Giorni fa scrivevamo a proposito della riconversione a fini militari della industria europea, è già iniziata in Germania e in molti altri paesi europei esistono progetti concreti che da qui a pochi mesi si realizzeranno pur nel silenzio assenso del mondo politico e sindacale.
Qualche esempio sull'economia di guerra scorre sotto il nostro sguardo assente: la contrazione dello stato sociale sotto innumerevoli forme o semplicemente rinunciando ad adeguarne le prestazioni ai bisogni reali, l'aumento delle spese militari, gli investimenti pubblici indirizzati alle tecnologie duali e alla ricerca in campo bellico, le speculazioni finanziarie che fanno schizzare alle stelle i titoli azionari delle imprese di armi, la militarizzazione delle scuole e dell'università e la mano pesante contro gli oppositori sociali con il ddl 1660.
Quanto alla riconversione dell'economia a fini di guerra sono due i paesi che dovremmo prendere in considerazione: Israele e Ucraina.
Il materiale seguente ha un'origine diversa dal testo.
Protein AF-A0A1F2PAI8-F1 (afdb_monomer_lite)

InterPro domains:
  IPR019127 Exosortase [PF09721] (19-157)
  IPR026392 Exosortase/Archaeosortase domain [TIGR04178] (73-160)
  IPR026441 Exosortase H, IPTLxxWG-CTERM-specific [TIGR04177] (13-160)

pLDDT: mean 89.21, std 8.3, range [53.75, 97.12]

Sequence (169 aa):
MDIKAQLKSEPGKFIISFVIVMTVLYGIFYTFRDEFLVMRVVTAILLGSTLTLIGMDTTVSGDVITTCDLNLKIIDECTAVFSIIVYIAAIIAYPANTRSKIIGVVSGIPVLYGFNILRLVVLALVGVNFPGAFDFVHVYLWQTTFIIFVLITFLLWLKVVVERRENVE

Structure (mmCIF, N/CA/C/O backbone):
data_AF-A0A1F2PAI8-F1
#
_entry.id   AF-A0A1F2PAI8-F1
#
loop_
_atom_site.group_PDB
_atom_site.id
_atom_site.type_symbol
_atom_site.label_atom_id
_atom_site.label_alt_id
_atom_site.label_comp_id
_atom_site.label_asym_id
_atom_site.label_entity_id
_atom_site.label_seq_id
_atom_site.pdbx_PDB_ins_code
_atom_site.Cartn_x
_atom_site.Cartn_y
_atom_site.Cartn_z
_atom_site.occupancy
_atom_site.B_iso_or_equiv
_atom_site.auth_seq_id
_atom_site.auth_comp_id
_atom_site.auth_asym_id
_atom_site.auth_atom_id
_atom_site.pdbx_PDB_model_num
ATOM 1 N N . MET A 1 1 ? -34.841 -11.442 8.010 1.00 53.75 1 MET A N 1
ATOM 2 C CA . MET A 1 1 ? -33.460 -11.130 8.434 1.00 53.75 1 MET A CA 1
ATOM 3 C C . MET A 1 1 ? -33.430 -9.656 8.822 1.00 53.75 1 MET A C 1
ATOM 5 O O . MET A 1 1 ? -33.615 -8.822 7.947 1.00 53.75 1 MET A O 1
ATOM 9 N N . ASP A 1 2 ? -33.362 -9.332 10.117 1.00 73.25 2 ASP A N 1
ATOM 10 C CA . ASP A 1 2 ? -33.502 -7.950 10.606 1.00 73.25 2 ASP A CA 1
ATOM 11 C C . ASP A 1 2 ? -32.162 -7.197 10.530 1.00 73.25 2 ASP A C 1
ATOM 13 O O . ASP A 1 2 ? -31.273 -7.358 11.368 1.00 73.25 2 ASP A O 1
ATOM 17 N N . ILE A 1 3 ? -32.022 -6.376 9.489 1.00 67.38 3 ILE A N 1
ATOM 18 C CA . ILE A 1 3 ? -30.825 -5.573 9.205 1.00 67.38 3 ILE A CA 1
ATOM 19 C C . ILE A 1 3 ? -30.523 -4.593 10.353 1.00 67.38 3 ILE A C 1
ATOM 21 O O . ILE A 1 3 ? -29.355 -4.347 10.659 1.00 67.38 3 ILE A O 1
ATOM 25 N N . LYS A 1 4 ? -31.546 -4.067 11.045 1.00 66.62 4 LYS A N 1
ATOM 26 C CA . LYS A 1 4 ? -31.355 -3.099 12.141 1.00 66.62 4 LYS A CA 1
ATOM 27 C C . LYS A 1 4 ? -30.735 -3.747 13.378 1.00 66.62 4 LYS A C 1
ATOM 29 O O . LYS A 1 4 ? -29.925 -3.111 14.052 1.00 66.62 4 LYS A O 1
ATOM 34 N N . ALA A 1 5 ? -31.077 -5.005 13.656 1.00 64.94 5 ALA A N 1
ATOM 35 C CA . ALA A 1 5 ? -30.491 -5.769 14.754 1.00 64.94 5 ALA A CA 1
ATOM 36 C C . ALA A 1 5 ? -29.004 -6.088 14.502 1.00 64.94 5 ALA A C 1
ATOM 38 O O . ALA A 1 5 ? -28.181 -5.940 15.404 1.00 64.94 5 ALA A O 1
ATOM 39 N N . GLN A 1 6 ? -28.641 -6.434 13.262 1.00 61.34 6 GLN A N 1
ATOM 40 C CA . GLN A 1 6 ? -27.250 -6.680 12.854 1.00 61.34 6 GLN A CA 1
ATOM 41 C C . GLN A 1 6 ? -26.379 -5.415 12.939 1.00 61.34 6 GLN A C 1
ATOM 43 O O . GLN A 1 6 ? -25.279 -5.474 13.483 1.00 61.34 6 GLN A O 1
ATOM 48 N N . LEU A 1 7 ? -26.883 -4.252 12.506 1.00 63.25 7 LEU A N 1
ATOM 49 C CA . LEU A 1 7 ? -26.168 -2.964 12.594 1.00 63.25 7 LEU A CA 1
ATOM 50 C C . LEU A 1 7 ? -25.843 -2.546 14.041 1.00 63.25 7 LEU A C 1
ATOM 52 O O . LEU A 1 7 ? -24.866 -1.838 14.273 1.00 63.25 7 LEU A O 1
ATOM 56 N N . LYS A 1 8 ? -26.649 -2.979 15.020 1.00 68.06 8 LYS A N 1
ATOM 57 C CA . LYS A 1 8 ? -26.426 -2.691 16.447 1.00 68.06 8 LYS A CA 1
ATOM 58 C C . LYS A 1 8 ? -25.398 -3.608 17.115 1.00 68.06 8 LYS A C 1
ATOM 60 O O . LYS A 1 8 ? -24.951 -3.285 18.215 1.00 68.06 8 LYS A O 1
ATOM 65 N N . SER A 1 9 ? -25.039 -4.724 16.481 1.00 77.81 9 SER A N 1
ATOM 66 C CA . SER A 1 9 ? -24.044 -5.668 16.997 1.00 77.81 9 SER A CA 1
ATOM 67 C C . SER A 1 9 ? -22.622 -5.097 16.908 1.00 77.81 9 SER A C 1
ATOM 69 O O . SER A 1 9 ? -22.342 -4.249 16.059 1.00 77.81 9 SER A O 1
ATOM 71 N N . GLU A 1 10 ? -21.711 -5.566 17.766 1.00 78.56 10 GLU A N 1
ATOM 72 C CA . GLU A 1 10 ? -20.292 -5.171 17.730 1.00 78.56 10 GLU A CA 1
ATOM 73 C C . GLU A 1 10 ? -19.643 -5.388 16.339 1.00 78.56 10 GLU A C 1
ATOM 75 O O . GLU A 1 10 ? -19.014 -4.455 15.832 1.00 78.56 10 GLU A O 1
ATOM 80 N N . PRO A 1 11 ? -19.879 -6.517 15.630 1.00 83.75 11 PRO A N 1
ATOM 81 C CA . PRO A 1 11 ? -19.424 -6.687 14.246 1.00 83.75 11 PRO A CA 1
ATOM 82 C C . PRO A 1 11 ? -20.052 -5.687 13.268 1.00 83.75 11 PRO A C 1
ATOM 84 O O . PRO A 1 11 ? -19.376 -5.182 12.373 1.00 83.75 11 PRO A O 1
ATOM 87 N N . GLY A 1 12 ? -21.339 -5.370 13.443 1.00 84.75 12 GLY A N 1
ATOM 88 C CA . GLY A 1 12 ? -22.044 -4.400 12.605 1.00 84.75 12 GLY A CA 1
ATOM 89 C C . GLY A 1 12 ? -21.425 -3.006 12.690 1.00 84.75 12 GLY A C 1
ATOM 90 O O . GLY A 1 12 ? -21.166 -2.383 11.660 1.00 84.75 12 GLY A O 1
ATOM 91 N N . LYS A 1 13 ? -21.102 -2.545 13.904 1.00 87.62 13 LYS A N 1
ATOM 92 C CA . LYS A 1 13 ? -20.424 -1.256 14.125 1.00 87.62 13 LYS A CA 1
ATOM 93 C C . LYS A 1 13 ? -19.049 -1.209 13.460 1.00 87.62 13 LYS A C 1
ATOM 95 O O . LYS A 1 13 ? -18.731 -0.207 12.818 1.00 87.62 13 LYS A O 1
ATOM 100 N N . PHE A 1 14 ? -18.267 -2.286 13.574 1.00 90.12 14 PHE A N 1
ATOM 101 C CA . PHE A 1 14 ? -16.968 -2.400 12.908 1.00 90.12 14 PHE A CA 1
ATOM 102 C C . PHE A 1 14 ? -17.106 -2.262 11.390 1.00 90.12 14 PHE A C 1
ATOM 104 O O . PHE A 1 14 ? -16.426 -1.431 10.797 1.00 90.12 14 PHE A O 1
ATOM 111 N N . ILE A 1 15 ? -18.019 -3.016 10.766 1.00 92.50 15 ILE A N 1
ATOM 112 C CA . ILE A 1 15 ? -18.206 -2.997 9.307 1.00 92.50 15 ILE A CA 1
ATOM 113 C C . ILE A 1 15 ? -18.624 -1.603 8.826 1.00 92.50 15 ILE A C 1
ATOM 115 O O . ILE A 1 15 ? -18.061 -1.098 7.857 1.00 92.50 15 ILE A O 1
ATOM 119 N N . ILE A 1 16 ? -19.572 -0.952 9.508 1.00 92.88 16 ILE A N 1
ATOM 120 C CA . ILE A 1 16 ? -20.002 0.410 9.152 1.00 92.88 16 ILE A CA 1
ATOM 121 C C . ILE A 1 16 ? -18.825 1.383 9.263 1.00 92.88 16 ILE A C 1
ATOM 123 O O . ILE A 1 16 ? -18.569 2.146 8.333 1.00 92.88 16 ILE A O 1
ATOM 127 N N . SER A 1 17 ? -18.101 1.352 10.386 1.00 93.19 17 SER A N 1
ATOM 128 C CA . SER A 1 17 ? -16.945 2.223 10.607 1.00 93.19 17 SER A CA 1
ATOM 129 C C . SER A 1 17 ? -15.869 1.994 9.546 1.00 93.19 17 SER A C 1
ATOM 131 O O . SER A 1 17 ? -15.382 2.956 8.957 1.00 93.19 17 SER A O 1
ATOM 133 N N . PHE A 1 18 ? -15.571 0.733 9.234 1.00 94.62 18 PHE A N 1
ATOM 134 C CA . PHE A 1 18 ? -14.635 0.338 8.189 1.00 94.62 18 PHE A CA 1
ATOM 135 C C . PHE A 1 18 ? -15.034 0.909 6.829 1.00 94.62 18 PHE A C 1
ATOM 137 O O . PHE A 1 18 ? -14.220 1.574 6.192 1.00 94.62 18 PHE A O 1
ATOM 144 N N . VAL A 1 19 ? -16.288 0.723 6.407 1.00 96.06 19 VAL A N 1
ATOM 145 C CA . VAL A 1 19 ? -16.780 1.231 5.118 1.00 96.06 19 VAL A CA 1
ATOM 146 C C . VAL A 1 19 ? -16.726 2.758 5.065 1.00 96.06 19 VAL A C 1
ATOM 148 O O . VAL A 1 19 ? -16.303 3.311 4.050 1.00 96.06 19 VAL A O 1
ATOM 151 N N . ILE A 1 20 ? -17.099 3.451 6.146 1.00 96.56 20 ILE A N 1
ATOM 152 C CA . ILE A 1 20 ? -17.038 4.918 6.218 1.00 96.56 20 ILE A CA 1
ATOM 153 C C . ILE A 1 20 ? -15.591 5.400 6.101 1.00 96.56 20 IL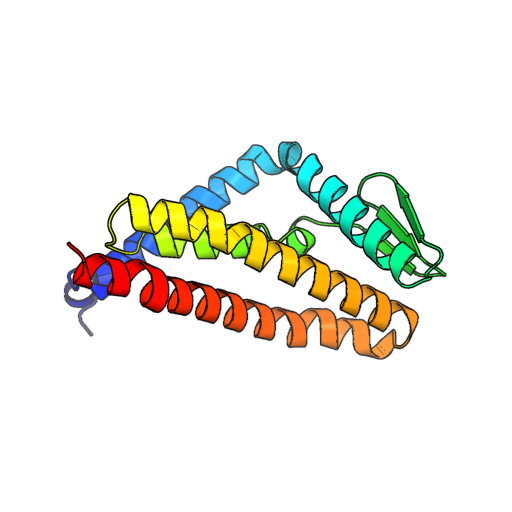E A C 1
ATOM 155 O O . ILE A 1 20 ? -15.294 6.222 5.236 1.00 96.56 20 ILE A O 1
ATOM 159 N N . VAL A 1 21 ? -14.685 4.881 6.934 1.00 96.00 21 VAL A N 1
ATOM 160 C CA . VAL A 1 21 ? -13.273 5.290 6.935 1.00 96.00 21 VAL A CA 1
ATOM 161 C C . VAL A 1 21 ? -12.629 4.984 5.589 1.00 96.00 21 VAL A C 1
ATOM 163 O O . VAL A 1 21 ? -11.956 5.843 5.027 1.00 96.00 21 VAL A O 1
ATOM 166 N N . MET A 1 22 ? -12.880 3.798 5.035 1.00 96.12 22 MET A N 1
ATOM 167 C CA . MET A 1 22 ? -12.404 3.412 3.711 1.00 96.12 22 MET A CA 1
ATOM 168 C C . MET A 1 22 ? -12.893 4.401 2.648 1.00 96.12 22 MET A C 1
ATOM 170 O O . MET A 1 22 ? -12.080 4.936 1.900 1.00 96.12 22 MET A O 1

Dai riservisti alle università legate a doppio filo con le imprese di guerra, dalle start up che poi scopriamo essere parte dirimente della filiera di armi fino alla rapida riconversione di imprese civili a finalità militari. E non dimentichiamo la propaganda strategica, sionismo e colonialismo da insediamento giocano un ruolo determinante in campo culturale e ideologico offrendo coesione sociale ed identità nazionale.
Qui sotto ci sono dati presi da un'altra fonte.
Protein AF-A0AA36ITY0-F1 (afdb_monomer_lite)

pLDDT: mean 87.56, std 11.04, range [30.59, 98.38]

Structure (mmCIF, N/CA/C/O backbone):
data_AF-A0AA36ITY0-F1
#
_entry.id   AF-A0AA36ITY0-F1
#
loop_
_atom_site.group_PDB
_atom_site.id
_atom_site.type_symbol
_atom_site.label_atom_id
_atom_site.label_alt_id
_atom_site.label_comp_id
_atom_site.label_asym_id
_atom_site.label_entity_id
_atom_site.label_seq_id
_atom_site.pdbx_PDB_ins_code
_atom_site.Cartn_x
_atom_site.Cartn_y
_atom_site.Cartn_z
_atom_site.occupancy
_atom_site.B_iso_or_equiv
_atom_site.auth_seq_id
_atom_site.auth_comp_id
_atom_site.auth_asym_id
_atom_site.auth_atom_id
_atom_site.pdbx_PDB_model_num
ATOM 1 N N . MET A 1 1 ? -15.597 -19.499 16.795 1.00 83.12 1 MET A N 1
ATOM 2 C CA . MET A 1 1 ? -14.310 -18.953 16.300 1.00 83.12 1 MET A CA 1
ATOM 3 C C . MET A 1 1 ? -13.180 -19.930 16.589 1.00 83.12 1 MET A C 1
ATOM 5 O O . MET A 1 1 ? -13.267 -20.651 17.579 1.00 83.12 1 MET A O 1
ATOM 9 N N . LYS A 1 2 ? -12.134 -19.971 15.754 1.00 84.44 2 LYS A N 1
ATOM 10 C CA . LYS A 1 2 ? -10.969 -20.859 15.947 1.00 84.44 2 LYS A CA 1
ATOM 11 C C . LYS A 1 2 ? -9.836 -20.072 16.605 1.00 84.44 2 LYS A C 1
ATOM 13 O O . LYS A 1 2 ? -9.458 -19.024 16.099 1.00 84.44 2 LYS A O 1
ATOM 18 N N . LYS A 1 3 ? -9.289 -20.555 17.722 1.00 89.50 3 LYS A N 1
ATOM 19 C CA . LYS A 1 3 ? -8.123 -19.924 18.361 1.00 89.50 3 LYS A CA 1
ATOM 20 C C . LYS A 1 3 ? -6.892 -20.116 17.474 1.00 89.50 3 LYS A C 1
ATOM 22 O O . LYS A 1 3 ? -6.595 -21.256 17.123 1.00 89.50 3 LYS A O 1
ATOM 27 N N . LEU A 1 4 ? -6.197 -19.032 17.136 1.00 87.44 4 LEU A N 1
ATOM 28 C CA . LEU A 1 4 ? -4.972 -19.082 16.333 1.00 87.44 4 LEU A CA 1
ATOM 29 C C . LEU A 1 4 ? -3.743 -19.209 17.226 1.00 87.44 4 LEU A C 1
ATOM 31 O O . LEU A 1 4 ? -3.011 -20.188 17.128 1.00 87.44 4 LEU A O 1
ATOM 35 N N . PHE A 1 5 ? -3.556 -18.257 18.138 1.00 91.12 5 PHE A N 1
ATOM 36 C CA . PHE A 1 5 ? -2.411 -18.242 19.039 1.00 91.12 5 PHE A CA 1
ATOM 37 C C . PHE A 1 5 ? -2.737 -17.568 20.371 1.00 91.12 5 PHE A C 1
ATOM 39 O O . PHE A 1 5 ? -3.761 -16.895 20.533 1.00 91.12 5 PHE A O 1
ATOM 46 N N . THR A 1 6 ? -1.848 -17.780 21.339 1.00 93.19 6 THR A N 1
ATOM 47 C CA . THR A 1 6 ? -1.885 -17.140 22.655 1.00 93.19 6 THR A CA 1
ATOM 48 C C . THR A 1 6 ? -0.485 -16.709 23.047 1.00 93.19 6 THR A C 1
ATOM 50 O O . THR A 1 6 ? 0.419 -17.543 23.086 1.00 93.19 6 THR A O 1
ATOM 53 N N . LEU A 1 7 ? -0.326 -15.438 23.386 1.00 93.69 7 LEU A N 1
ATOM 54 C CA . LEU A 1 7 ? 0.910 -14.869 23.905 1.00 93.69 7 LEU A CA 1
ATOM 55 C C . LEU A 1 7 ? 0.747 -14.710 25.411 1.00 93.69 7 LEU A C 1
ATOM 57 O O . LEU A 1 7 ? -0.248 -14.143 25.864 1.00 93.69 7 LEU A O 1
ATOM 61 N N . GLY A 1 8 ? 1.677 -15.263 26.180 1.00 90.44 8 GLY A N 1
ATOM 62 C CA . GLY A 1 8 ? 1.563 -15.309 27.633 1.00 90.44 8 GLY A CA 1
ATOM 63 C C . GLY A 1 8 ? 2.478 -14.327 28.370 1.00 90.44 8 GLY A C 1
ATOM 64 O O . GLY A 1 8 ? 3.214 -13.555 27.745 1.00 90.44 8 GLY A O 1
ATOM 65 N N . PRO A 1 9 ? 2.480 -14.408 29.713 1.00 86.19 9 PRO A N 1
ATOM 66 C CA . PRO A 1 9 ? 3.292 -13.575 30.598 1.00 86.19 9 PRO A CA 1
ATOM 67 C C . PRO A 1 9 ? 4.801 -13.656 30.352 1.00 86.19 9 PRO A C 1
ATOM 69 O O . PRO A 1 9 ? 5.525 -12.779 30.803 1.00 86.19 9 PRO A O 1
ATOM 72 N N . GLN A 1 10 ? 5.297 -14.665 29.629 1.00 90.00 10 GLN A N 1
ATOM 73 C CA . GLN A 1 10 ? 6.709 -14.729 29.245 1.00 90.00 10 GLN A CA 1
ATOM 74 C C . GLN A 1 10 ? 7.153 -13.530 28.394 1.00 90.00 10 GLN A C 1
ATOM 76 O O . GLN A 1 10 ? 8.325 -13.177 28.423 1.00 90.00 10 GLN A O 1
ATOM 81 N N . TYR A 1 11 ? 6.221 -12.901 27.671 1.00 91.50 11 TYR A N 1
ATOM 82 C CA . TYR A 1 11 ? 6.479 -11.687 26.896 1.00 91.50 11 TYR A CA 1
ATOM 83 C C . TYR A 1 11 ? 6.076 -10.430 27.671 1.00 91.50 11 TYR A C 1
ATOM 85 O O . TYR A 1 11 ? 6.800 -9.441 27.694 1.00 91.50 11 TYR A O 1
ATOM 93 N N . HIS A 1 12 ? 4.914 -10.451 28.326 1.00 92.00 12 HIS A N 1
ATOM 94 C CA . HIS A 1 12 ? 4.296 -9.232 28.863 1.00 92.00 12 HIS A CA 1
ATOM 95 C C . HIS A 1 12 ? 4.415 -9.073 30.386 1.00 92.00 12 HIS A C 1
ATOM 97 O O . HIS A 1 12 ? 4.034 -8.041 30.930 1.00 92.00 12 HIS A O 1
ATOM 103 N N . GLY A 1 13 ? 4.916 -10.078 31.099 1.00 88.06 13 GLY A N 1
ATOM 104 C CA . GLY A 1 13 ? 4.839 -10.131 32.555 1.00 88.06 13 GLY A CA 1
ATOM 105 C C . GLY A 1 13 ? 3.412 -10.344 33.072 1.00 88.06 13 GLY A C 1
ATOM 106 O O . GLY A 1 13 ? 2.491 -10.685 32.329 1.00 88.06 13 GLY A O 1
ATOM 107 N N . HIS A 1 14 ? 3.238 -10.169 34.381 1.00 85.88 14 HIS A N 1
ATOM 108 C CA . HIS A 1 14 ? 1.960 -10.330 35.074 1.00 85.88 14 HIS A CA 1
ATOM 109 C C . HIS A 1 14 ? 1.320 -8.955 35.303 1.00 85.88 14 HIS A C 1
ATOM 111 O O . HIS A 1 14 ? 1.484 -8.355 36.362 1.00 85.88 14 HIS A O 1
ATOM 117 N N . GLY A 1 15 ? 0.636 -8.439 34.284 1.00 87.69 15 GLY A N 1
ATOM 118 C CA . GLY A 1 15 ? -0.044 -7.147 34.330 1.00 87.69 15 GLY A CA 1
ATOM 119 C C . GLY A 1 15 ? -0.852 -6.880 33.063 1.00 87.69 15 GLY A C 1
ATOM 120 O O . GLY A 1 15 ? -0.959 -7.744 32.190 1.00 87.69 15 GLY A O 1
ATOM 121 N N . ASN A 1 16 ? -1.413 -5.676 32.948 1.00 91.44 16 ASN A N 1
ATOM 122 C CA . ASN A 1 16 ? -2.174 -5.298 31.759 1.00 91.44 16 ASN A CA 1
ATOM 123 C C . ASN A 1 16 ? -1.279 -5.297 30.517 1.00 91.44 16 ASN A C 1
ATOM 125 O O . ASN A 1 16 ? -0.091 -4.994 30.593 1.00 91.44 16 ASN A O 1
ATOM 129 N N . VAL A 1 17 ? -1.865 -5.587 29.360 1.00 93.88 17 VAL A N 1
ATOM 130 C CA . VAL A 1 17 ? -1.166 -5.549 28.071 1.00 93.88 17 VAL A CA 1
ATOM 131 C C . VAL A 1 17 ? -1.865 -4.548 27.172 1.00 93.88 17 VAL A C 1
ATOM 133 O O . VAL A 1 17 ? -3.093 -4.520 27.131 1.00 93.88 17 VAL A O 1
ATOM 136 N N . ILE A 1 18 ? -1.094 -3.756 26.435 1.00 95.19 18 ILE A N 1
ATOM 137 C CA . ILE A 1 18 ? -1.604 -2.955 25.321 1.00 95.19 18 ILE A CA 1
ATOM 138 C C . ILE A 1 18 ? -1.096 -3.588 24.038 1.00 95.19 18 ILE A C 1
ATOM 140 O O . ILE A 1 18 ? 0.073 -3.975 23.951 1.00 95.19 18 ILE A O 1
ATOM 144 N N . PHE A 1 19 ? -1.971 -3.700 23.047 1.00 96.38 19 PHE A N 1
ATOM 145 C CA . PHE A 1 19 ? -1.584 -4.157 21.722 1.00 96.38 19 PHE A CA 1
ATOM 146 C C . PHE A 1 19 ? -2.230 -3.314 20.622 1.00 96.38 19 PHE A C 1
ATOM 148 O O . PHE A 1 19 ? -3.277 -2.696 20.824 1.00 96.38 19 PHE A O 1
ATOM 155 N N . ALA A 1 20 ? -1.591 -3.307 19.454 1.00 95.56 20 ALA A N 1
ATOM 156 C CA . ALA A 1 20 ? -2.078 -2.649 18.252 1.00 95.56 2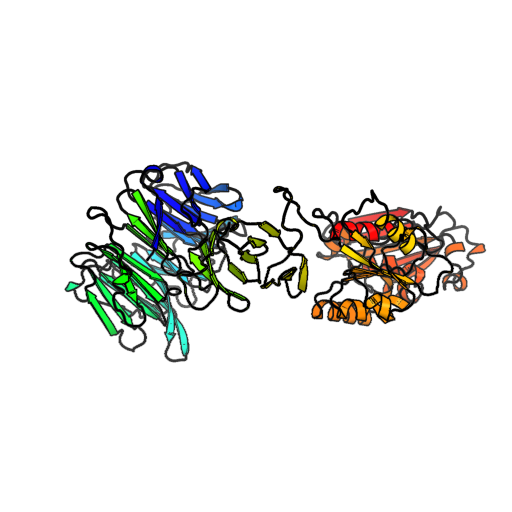0 ALA A CA 1
ATOM 157 C C . ALA A 1 20 ? -1.713 -3.477 17.015 1.00 95.56 20 ALA A C 1
ATOM 159 O O . ALA A 1 20 ? -0.541 -3.795 16.782 1.00 95.56 20 ALA A O 1
ATOM 160 N N . TRP A 1 21 ? -2.723 -3.817 16.216 1.00 94.38 21 TRP A N 1
ATOM 161 C CA . TRP A 1 21 ? -2.517 -4.412 14.900 1.00 94.38 21 TRP A CA 1
ATOM 162 C C . TRP A 1 21 ? -2.036 -3.351 13.916 1.00 94.38 21 TRP A C 1
ATOM 164 O O . TRP A 1 21 ? -2.538 -2.228 13.914 1.00 94.38 21 TRP A O 1
ATOM 174 N N . GLN A 1 22 ? -1.077 -3.721 13.073 1.00 93.56 22 GLN A N 1
ATOM 175 C CA . GLN A 1 22 ? -0.738 -2.945 11.887 1.00 93.56 22 GLN A CA 1
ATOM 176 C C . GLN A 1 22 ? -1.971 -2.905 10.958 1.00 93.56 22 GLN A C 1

Soffermiamoci sull'Ucraina che già 4 anni fa aveva aumentato la produzione di armi tanto che la sua azienda leader nel campo della produzione di armi, la Spa Ukrainian Defense Industry (ex UkrOboronProm), ha ottenuto un aumento del 69% su base annua dei ricavi degli armamenti, raggiungendo i 2,2 miliardi di dollari, l'aumento più rapido e i ricavi più alti che l'azienda abbia mai registrato. Mentre l'Ucraina cerca di rafforzare e modernizzare rapidamente le sue capacità militari nel mezzo del conflitto, sono comparsi numerosi produttori più piccoli, insieme a joint venture emergenti con società straniere, creando un settore più vivace, diversificato e innovativo.
E la militarizzazione dell'industria spiana sempre la strada ai processi di privatizzazione dell'economia, al potenziamento del ruolo dei privati ossia grandi multinazionali che spesso ritroviamo dietro a innocenti e piccole start up innovative esaltate con accenni romantici, da inizio dell'era industriale, e tali da far illudere il cittadino (credulone e disinformato) che vinca pur sempre la creatività e l'innovazione individuale.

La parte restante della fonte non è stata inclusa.